The West at the time of Boris Yeltsin gladly participated in the plundering of the Russian people….a plundering that continues today with the happy acceptance of oligarch’s money in London.
At this time it might be useful if people instead of reading lies got some historical context. Just reading Voltaire’s History of Russia in the time of Peter the Great, for instance. If I may (please excuse me..) reading Italo Calvino’s “The Cloven Viscount” might give a metaphor for what is going on and, also, to a possible outcome.. We, the “West” appear just too different from from our neighbourly “East” not to be, in reality, two separated halves that (they do not know….) long for each other to realise the full potential of our (Western) civilisation.
Please accept, Professor Hughes, my renewed thanks,
Pedro Pinto da Silva
A refreshingly honest take. One hopes there may yet be a diplomatic solution.
No, a biased take. Putin does not want diplomacy, he wants something Hitler failed to achieve: mastery of Russia, Europe and the UK. Since the west is frightened by his nuclear missiles he may actually achieve this even more rapidly than Blitzkrieg could have delivered it. But he must play like a grandmaster even though his opponent is a fool. Putin will see himself as equal to Xi and greater than the US Trump/Biden personage,
Thanks for this account, much appreciated.

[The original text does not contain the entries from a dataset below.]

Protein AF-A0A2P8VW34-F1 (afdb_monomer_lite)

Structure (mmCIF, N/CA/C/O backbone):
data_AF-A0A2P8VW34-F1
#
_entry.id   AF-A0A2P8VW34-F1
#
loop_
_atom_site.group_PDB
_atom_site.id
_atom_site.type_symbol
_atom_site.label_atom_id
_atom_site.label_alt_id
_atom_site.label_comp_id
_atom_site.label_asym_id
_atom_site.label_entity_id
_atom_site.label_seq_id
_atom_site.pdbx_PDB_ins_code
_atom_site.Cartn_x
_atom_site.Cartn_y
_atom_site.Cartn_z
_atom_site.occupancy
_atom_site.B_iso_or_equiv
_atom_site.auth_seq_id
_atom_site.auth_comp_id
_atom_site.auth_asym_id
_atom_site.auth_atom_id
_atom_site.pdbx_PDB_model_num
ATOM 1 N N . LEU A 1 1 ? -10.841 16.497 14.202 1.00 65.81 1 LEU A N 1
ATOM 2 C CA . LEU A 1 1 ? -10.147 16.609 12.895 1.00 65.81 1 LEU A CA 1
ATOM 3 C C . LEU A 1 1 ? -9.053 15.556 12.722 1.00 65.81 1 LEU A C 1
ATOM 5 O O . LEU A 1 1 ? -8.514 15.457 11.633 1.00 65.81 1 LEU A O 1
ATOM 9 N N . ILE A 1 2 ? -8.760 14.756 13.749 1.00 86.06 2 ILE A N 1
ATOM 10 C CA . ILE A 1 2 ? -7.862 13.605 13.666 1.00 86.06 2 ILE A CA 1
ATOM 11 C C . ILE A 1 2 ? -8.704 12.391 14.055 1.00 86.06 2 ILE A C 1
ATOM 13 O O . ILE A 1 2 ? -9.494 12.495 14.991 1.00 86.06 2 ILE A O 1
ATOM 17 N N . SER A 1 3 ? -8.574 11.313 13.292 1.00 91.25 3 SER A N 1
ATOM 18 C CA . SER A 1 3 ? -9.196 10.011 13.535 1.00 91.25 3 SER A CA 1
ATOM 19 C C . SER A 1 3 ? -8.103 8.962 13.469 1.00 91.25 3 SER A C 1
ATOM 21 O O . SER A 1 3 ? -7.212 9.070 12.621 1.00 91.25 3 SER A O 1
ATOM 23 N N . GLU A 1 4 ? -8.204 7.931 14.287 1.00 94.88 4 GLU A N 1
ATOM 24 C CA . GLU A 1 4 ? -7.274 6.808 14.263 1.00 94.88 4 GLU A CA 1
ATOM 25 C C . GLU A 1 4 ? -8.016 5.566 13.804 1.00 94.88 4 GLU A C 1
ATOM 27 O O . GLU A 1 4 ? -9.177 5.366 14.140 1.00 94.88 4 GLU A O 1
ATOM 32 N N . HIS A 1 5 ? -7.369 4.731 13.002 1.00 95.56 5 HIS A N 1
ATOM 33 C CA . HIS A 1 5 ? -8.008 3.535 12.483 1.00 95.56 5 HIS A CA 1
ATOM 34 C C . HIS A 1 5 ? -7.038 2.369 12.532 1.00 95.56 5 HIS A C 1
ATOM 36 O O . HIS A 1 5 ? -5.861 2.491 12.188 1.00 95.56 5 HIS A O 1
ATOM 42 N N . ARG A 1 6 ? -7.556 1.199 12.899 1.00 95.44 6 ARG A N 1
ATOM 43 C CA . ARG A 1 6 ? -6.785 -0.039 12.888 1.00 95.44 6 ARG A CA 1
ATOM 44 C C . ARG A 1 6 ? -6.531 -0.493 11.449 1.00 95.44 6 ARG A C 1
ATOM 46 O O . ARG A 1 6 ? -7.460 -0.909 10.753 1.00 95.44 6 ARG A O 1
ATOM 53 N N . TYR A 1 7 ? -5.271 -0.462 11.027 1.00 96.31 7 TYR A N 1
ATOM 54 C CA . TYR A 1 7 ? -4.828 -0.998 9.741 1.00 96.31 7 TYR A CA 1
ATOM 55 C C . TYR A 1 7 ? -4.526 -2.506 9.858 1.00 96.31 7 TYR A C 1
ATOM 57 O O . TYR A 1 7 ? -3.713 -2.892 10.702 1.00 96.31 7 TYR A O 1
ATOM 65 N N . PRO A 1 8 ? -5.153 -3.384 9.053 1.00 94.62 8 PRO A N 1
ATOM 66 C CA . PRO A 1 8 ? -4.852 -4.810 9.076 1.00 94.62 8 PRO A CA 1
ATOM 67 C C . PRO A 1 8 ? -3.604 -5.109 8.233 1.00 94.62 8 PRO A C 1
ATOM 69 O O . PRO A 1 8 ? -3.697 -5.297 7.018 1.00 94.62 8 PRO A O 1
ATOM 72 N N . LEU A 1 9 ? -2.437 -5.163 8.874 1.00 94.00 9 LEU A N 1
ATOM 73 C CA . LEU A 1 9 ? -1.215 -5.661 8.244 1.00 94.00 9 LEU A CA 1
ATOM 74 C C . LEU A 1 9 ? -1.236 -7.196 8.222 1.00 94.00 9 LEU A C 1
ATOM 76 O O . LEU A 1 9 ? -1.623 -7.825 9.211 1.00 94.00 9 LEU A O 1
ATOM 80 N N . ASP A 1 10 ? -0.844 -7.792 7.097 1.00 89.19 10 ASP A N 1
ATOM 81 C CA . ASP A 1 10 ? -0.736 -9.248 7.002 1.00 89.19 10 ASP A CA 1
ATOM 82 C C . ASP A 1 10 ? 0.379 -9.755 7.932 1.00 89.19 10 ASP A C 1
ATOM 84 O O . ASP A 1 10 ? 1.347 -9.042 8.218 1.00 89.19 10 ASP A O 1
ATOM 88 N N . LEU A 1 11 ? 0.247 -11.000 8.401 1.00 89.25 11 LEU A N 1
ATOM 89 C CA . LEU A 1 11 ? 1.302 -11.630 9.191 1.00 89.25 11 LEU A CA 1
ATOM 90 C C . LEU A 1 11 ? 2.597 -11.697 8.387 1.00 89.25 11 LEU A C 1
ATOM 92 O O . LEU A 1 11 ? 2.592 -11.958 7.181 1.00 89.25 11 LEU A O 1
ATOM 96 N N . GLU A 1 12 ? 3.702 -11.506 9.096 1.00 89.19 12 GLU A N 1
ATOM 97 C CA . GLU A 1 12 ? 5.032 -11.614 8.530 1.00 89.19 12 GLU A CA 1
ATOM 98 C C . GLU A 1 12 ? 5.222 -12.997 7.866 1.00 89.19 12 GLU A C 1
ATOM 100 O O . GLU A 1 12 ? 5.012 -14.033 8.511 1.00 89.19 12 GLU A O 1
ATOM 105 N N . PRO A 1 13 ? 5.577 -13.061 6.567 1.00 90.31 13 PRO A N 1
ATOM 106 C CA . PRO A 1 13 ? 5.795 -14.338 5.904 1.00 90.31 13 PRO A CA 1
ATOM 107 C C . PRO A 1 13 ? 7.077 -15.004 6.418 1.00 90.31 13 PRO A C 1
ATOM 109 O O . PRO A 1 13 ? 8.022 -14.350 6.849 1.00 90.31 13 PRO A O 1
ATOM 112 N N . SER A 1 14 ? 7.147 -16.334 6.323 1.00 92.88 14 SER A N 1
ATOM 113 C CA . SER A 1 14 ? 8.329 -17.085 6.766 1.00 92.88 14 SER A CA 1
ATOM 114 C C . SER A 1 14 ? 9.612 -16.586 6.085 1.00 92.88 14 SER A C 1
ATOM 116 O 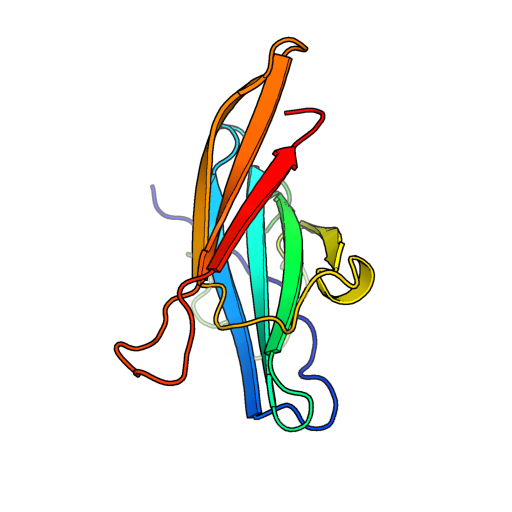O . SER A 1 14 ? 9.698 -16.543 4.855 1.00 92.88 14 SER A O 1
ATOM 118 N N . GLY A 1 15 ? 10.613 -16.239 6.900 1.00 92.75 15 GLY A N 1
ATOM 119 C CA . GLY A 1 15 ? 11.907 -15.737 6.437 1.00 92.75 15 GLY A CA 1
ATOM 120 C C . GLY A 1 15 ? 11.946 -14.235 6.146 1.00 92.75 15 GLY A C 1
ATOM 121 O O . GLY A 1 15 ? 12.944 -13.766 5.598 1.00 92.75 15 GLY A O 1
ATOM 122 N N . ALA A 1 16 ? 10.896 -13.486 6.477 1.00 94.94 16 ALA A N 1
ATOM 123 C CA . ALA A 1 16 ? 10.985 -12.036 6.536 1.00 94.94 16 ALA A CA 1
ATOM 124 C C . ALA A 1 16 ? 11.811 -11.571 7.751 1.00 94.94 16 ALA A C 1
ATOM 126 O O . ALA A 1 16 ? 11.988 -12.299 8.730 1.00 94.94 16 ALA A O 1
ATOM 127 N N . ILE A 1 17 ? 12.421 -10.400 7.582 1.00 96.00 17 ILE A N 1
ATOM 128 C CA . ILE A 1 17 ? 13.142 -9.644 8.612 1.00 96.00 17 ILE A CA 1
ATOM 129 C C . ILE A 1 17 ? 12.288 -8.447 9.043 1.00 96.00 17 ILE A C 1
ATOM 131 O O . ILE A 1 17 ? 12.316 -8.040 10.202 1.00 96.00 17 ILE A O 1
ATOM 135 N N . VAL A 1 18 ? 11.579 -7.843 8.084 1.00 93.69 18 VAL A N 1
ATOM 136 C CA . VAL A 1 18 ? 10.655 -6.737 8.315 1.00 93.69 18 VAL A CA 1
ATOM 137 C C . VAL A 1 18 ? 9.513 -6.792 7.306 1.00 93.69 18 VAL A C 1
ATOM 139 O O . VAL A 1 18 ? 9.729 -7.064 6.120 1.00 93.69 18 VAL A O 1
ATOM 142 N N . ASN A 1 19 ? 8.299 -6.483 7.761 1.00 95.06 19 ASN A N 1
ATOM 143 C CA . ASN A 1 19 ? 7.163 -6.177 6.905 1.00 95.06 19 ASN A CA 1
ATOM 144 C C . ASN A 1 19 ? 6.390 -4.963 7.422 1.00 95.06 19 ASN A C 1
ATOM 146 O O . ASN A 1 19 ? 6.327 -4.714 8.624 1.00 95.06 19 ASN A O 1
ATOM 150 N N . GLY A 1 20 ? 5.786 -4.208 6.512 1.00 96.56 20 GLY A N 1
ATOM 151 C CA . GLY A 1 20 ? 5.056 -3.012 6.900 1.00 96.56 20 GLY A CA 1
ATOM 152 C C . GLY A 1 20 ? 4.340 -2.325 5.754 1.00 96.56 20 GLY A C 1
ATOM 153 O O . GLY A 1 20 ? 4.485 -2.683 4.586 1.00 96.56 20 GLY A O 1
ATOM 154 N N . LEU A 1 21 ? 3.565 -1.317 6.136 1.00 97.44 21 LEU A N 1
ATOM 155 C CA . LEU A 1 21 ? 2.998 -0.318 5.244 1.00 97.44 21 LEU A CA 1
ATOM 156 C C . LEU A 1 21 ? 4.086 0.718 4.940 1.00 97.44 21 LEU A C 1
ATOM 158 O O . LEU A 1 21 ? 4.514 1.418 5.855 1.00 97.44 21 LEU A O 1
ATOM 162 N N . SER A 1 22 ? 4.545 0.791 3.692 1.00 97.25 22 SER A N 1
ATOM 163 C CA . SER A 1 22 ? 5.605 1.718 3.284 1.00 97.25 22 SER A CA 1
ATOM 164 C C . SER A 1 22 ? 5.077 3.041 2.733 1.00 97.25 22 SER A C 1
ATOM 166 O O . SER A 1 22 ? 5.742 4.056 2.883 1.00 97.25 22 SER A O 1
ATOM 168 N N . GLU A 1 23 ? 3.884 3.057 2.133 1.00 97.94 23 GLU A N 1
ATOM 169 C CA . GLU A 1 23 ? 3.314 4.257 1.506 1.00 97.94 23 GLU A CA 1
ATOM 170 C C . GLU A 1 23 ? 1.776 4.234 1.524 1.00 97.94 23 GLU A C 1
ATOM 172 O O . GLU A 1 23 ? 1.149 3.177 1.387 1.00 97.94 23 GLU A O 1
ATOM 177 N N . LEU A 1 24 ? 1.171 5.419 1.646 1.00 97.88 24 LEU A N 1
ATOM 178 C CA . LEU A 1 24 ? -0.261 5.677 1.540 1.00 97.88 24 LEU A CA 1
ATOM 179 C C . LEU A 1 24 ? -0.536 6.846 0.590 1.00 97.88 24 LEU A C 1
ATOM 181 O O . LEU A 1 24 ? -0.208 7.994 0.871 1.00 97.88 24 LEU A O 1
ATOM 185 N N . LEU A 1 25 ? -1.297 6.582 -0.469 1.00 98.00 25 LEU A N 1
ATOM 186 C CA . LEU A 1 25 ? -1.709 7.601 -1.429 1.00 98.00 25 LEU A CA 1
ATOM 187 C C . LEU A 1 25 ? -3.229 7.776 -1.417 1.00 98.00 25 LEU A C 1
ATOM 189 O O . LEU A 1 25 ? -3.968 6.851 -1.751 1.00 98.00 25 LEU A O 1
ATOM 193 N N . LEU A 1 26 ? -3.703 8.972 -1.062 1.00 95.62 26 LEU A N 1
ATOM 194 C CA . LEU A 1 26 ? -5.122 9.329 -1.135 1.00 95.62 26 LEU A CA 1
ATOM 195 C C . LEU A 1 26 ? -5.591 9.325 -2.596 1.00 95.62 26 LEU A C 1
ATOM 197 O O . LEU A 1 26 ? -4.971 9.972 -3.441 1.00 95.62 26 LEU A O 1
ATOM 201 N N . ILE A 1 27 ? -6.701 8.642 -2.886 1.00 93.69 27 ILE A N 1
ATOM 202 C CA . ILE A 1 27 ? -7.260 8.598 -4.246 1.00 93.69 27 ILE A CA 1
ATOM 203 C C . ILE A 1 27 ? -8.538 9.426 -4.417 1.00 93.69 27 ILE A C 1
ATOM 205 O O . ILE A 1 27 ? -8.794 9.901 -5.521 1.00 93.69 27 ILE A O 1
ATOM 209 N N . ASP A 1 28 ? -9.291 9.676 -3.342 1.00 92.56 28 ASP A N 1
ATOM 210 C CA . ASP A 1 28 ? -10.448 10.577 -3.343 1.00 92.56 28 ASP A CA 1
ATOM 211 C C . ASP A 1 28 ? -10.750 11.156 -1.946 1.00 92.56 28 ASP A C 1
ATOM 213 O O . ASP A 1 28 ? -10.064 10.872 -0.972 1.00 92.56 28 ASP A O 1
ATOM 217 N N . GLN A 1 29 ? -11.791 11.986 -1.838 1.00 91.50 29 GLN A N 1
ATOM 218 C CA . GLN A 1 29 ? -12.228 12.590 -0.568 1.00 91.50 29 GLN A CA 1
ATOM 219 C C . GLN A 1 29 ? -13.134 11.673 0.279 1.00 91.50 29 GLN A C 1
ATOM 221 O O . GLN A 1 29 ? -13.524 12.047 1.382 1.00 91.50 29 GLN A O 1
ATOM 226 N N . GLY A 1 30 ? -13.494 10.489 -0.221 1.00 92.38 30 GLY A N 1
ATOM 227 C CA . GLY A 1 30 ? -14.347 9.509 0.456 1.00 92.38 30 GLY A CA 1
ATOM 228 C C . GLY A 1 30 ? -13.602 8.608 1.445 1.00 92.38 30 GLY A C 1
ATOM 229 O O . GLY A 1 30 ? -14.222 7.745 2.066 1.00 92.38 30 GLY A O 1
ATOM 230 N N . GLY A 1 31 ? -12.289 8.799 1.609 1.00 93.88 31 GLY A N 1
ATOM 231 C CA . GLY A 1 31 ? -11.461 7.981 2.496 1.00 93.88 31 GLY A CA 1
ATOM 232 C C . GLY A 1 31 ? -10.965 6.694 1.839 1.00 93.88 31 GLY A C 1
ATOM 233 O O . GLY A 1 31 ? -10.754 5.689 2.527 1.00 93.88 31 GLY A O 1
ATOM 234 N N . HIS A 1 32 ? -10.792 6.709 0.516 1.00 95.44 32 HIS A N 1
ATOM 235 C CA . HIS A 1 32 ? -10.128 5.636 -0.210 1.00 95.44 32 HIS A CA 1
ATOM 236 C C . HIS A 1 32 ? -8.657 5.978 -0.458 1.00 95.44 32 HIS A C 1
ATOM 238 O O . HIS A 1 32 ? -8.310 7.106 -0.820 1.00 95.44 32 HIS A O 1
ATOM 244 N N . PHE A 1 33 ? -7.788 4.981 -0.294 1.00 97.38 33 PHE A N 1
ATOM 245 C CA . PHE A 1 33 ? -6.348 5.122 -0.504 1.00 97.38 33 PHE A CA 1
ATOM 246 C C . PHE A 1 33 ? -5.796 3.923 -1.265 1.00 97.38 33 PHE A C 1
ATOM 248 O O . PHE A 1 33 ? -6.368 2.829 -1.242 1.00 97.38 33 PHE A O 1
ATOM 255 N N . LEU A 1 34 ? -4.643 4.125 -1.886 1.00 98.19 34 LEU A N 1
ATOM 256 C CA . LEU A 1 34 ? -3.718 3.052 -2.198 1.00 98.19 34 LEU A CA 1
ATOM 257 C C . LEU A 1 34 ? -2.743 2.878 -1.040 1.00 98.19 34 LEU A C 1
ATOM 259 O O . LEU A 1 34 ? -2.246 3.862 -0.499 1.00 98.19 34 LEU A O 1
ATOM 263 N N . ALA A 1 35 ? -2.469 1.630 -0.692 1.00 98.44 35 ALA A N 1
ATOM 264 C CA . ALA A 1 35 ? -1.511 1.249 0.329 1.00 98.44 35 ALA A CA 1
ATOM 265 C C . ALA A 1 35 ? -0.456 0.340 -0.294 1.00 98.44 35 ALA A C 1
ATOM 267 O O . ALA A 1 35 ? -0.799 -0.659 -0.934 1.00 98.44 35 ALA A O 1
ATOM 268 N N . LEU A 1 36 ? 0.811 0.692 -0.114 1.00 98.31 36 LEU A N 1
ATOM 269 C CA . LEU A 1 36 ? 1.931 -0.142 -0.518 1.00 98.31 36 LEU A CA 1
ATOM 270 C C . LEU A 1 36 ? 2.433 -0.899 0.707 1.00 98.31 36 LEU A C 1
ATOM 272 O O . LEU A 1 36 ? 2.862 -0.290 1.683 1.00 98.31 36 LEU A O 1
ATOM 276 N N . GLU A 1 37 ? 2.354 -2.224 0.672 1.00 98.06 37 GLU A N 1
ATOM 277 C CA . GLU A 1 37 ? 2.959 -3.070 1.697 1.00 98.06 37 GLU A CA 1
ATOM 278 C C . GLU A 1 37 ? 4.222 -3.710 1.145 1.00 98.06 37 GLU A C 1
ATOM 280 O O . GLU A 1 37 ? 4.237 -4.238 0.027 1.00 98.06 37 GLU A O 1
ATOM 285 N N . ARG A 1 38 ? 5.272 -3.690 1.959 1.00 96.50 38 ARG A N 1
ATOM 286 C CA . ARG A 1 38 ? 6.586 -4.205 1.607 1.00 96.50 38 ARG A CA 1
ATOM 287 C C . ARG A 1 38 ? 7.073 -5.169 2.674 1.00 96.50 38 ARG A C 1
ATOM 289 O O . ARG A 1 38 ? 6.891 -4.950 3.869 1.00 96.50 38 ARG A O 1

I wouldn’t say there’s been an erosion of trust, there has never been any trust between Putin and the west and vv. Why does Russia feel it is owed any trust? Why should Russia dictate the actions of states? Russia and its ‘friend’ Nazi Germany came up with a pact to divide and annex European countries. Russia invaded Finland as well. Eastern European and other European countries deserve guarantees of trust from Russia as well – something Russia has never given and never shown interest in. Russia has only annexed, murdered, exiled and threatened its neighbours throughout history. As for giving future guarantees, sovereign states have the right to seek membership in whatever international organisations they like. Why should Russia be able to dictate what sovereign countries may do in the future? It is completely understandable, especially now with Russia’s invasion of Ukraine, to seek safety from NATO or the EU or whoever might offer such. Russia should look in the mirror a little and realise their central role in causing WW2 and in causing nations to look westward for security because of their ever-snarling eastern neighbour. There has never been any trust to erode between the so-called east west – at best, only acting and pretending to have some modicum of trust. Just recently, Russia (Putin, if you prefer) once again removed its mask and stopped acting and pretending to be a peace-loving, constructive and responsible neighbour and friend by invading the Ukraine. Mutual guarantees between the west and the east is good and noble, but these should not be achieved at the cost of war, death, and extermination of the countries in the middle.
broadly agree with this. I do think Merkel trusted Putin but he played her. It is probably still not too late to reinstate Ukraine’s nuclear capability and I would do that urgently (well, modern, accurate, transportable equivalents) for two reasons: UK and US have not enforced Budapest; western submissiveness has undermined deterrence, but Ukraine for sure will correct that.